- WORK INSTRUCTION -
Repeat exactly the lines below that lie between the line with "ATOM 60 C C" and the line with "ATOM 74 C C", counting both of those lines as part of the answer.

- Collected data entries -

___

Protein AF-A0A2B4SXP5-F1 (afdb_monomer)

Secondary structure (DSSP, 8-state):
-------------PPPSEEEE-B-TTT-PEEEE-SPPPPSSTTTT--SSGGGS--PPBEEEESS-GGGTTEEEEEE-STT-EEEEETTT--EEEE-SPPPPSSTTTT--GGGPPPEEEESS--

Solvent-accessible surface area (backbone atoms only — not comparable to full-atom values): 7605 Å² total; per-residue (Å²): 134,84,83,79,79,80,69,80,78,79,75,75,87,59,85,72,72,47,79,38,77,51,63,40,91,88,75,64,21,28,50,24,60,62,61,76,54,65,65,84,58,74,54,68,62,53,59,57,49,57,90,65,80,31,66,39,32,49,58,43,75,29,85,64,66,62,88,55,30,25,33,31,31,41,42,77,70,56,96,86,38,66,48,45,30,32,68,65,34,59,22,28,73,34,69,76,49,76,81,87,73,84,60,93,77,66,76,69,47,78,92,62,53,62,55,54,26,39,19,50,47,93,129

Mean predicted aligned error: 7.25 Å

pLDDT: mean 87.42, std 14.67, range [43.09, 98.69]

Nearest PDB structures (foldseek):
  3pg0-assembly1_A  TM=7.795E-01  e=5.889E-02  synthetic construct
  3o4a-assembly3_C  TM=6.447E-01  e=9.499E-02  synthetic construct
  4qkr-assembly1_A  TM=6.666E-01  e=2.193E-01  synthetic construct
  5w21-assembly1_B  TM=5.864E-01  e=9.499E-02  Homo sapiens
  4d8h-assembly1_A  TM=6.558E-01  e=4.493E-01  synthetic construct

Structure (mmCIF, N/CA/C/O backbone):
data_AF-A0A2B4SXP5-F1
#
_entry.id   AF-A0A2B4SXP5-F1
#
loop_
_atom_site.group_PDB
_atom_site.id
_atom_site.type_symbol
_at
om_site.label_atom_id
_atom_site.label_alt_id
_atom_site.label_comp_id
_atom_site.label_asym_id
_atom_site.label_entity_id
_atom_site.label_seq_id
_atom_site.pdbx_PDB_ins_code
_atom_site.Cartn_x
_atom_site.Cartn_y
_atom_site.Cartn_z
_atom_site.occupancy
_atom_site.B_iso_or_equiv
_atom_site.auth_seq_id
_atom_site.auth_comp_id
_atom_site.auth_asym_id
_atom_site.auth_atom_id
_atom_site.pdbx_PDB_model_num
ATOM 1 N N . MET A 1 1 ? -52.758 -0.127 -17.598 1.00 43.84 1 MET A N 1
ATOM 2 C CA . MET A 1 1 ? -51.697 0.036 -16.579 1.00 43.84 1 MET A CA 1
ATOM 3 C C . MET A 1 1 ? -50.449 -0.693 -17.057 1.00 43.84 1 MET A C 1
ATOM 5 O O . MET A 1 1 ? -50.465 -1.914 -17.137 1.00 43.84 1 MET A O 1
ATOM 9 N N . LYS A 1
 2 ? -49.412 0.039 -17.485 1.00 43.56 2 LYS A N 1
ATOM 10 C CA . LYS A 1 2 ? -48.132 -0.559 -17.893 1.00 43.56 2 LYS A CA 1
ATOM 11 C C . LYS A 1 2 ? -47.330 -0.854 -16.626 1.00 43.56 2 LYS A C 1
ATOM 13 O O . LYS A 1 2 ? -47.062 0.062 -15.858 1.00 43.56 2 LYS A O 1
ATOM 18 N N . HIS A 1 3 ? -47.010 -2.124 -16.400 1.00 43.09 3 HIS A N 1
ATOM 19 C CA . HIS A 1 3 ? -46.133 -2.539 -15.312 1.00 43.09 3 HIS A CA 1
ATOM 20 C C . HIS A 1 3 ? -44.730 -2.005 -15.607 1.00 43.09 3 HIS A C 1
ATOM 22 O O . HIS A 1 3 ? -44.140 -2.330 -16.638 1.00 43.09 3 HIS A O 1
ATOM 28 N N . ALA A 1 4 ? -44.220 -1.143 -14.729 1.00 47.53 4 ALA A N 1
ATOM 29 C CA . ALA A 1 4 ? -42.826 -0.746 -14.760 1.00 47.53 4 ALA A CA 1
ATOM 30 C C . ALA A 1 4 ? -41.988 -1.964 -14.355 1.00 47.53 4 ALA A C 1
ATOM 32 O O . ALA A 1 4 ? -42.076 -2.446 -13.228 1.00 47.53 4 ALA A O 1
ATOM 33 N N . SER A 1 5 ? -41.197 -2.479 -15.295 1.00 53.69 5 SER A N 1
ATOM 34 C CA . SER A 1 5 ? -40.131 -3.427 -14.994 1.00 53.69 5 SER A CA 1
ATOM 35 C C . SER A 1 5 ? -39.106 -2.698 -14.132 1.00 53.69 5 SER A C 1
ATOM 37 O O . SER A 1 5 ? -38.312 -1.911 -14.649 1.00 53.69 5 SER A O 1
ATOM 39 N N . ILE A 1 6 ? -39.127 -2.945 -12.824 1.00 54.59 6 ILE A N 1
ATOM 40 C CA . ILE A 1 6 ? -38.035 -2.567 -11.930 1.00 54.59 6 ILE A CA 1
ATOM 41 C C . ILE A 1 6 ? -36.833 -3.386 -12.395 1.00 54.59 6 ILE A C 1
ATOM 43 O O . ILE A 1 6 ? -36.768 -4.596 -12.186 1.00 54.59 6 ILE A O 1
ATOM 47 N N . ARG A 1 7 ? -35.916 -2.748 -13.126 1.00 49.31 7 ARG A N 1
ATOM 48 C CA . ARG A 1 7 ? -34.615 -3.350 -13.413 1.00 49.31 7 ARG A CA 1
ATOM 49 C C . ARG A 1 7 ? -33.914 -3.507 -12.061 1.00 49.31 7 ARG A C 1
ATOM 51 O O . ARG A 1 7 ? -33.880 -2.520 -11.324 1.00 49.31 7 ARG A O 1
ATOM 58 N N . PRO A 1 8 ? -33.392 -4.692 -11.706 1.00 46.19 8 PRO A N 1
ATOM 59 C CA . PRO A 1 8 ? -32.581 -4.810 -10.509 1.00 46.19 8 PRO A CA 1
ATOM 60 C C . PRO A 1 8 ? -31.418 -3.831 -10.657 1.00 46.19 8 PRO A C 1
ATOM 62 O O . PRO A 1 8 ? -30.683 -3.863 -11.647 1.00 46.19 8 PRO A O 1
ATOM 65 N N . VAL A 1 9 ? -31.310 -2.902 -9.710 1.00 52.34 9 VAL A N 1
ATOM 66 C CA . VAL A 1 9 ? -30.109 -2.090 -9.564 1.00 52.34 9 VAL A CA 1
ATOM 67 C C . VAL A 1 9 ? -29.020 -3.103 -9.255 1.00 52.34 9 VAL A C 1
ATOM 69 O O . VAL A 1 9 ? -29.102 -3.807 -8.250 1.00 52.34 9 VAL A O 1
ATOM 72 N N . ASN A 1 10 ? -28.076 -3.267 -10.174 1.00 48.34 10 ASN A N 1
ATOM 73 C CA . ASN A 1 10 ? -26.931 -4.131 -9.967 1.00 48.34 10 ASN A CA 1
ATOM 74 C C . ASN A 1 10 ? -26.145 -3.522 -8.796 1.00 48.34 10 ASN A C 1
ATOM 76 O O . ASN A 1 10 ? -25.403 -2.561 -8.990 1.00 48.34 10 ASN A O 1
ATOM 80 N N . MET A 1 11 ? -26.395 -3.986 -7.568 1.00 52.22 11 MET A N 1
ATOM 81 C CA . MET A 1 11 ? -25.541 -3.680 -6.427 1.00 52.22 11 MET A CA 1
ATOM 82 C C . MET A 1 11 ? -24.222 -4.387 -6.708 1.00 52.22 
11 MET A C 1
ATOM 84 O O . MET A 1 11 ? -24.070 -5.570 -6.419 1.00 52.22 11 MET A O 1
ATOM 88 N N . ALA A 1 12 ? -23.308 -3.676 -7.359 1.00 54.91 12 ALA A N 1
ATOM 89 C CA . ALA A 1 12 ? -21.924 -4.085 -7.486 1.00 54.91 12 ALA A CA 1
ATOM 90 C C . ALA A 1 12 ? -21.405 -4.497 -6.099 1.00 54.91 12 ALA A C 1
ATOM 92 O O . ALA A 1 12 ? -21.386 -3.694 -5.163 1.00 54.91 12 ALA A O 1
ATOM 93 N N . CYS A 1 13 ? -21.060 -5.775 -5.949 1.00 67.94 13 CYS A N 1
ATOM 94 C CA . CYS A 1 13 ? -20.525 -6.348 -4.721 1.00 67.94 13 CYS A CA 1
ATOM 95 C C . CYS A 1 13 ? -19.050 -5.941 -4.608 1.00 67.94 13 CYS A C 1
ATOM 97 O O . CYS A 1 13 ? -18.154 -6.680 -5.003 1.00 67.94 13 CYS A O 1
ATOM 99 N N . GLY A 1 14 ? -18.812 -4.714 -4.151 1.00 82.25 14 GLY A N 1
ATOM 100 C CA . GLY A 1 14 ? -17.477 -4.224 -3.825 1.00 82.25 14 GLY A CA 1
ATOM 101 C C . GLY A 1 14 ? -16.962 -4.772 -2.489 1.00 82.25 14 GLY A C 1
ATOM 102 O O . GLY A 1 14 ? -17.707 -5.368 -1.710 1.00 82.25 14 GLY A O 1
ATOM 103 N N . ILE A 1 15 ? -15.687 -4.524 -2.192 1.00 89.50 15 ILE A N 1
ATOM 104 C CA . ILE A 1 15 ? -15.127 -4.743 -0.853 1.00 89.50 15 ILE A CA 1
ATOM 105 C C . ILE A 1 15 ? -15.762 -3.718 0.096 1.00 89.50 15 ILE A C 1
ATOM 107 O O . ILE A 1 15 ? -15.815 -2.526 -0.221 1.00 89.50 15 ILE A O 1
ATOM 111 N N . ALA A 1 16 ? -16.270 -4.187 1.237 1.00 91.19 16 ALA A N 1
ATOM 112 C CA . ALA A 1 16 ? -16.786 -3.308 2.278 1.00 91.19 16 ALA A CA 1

___

- WRITTEN SOLUTION -
ATOM 60 C C . PRO A 1 8 ? -31.418 -3.831 -10.657 1.00 46.19 8 PRO A C 1
ATOM 62 O O . PRO A 1 8 ? -30.683 -3.863 -11.647 1.00 46.19 8 PRO A O 1
ATOM 65 N N . VAL A 1 9 ? -31.310 -2.902 -9.710 1.00 52.34 9 VAL A N 1
ATOM 66 C CA . VAL A 1 9 ? -30.109 -2.090 -9.564 1.00 52.34 9 VAL A CA 1
ATOM 67 C C . VAL A 1 9 ? -29.020 -3.103 -9.255 1.00 52.34 9 VAL A C 1
ATOM 69 O O . VAL A 1 9 ? -29.102 -3.807 -8.250 1.00 52.34 9 VAL A O 1
ATOM 72 N N . ASN A 1 10 ? -28.076 -3.267 -10.174 1.00 48.34 10 ASN A N 1
ATOM 73 C CA . ASN A 1 10 ? -26.931 -4.131 -9.967 1.00 48.34 10 ASN A CA 1
ATOM 74 C C . ASN A 1 10 ? -26.145 -3.522 -8.796 1.00 48.34 10 ASN A C 1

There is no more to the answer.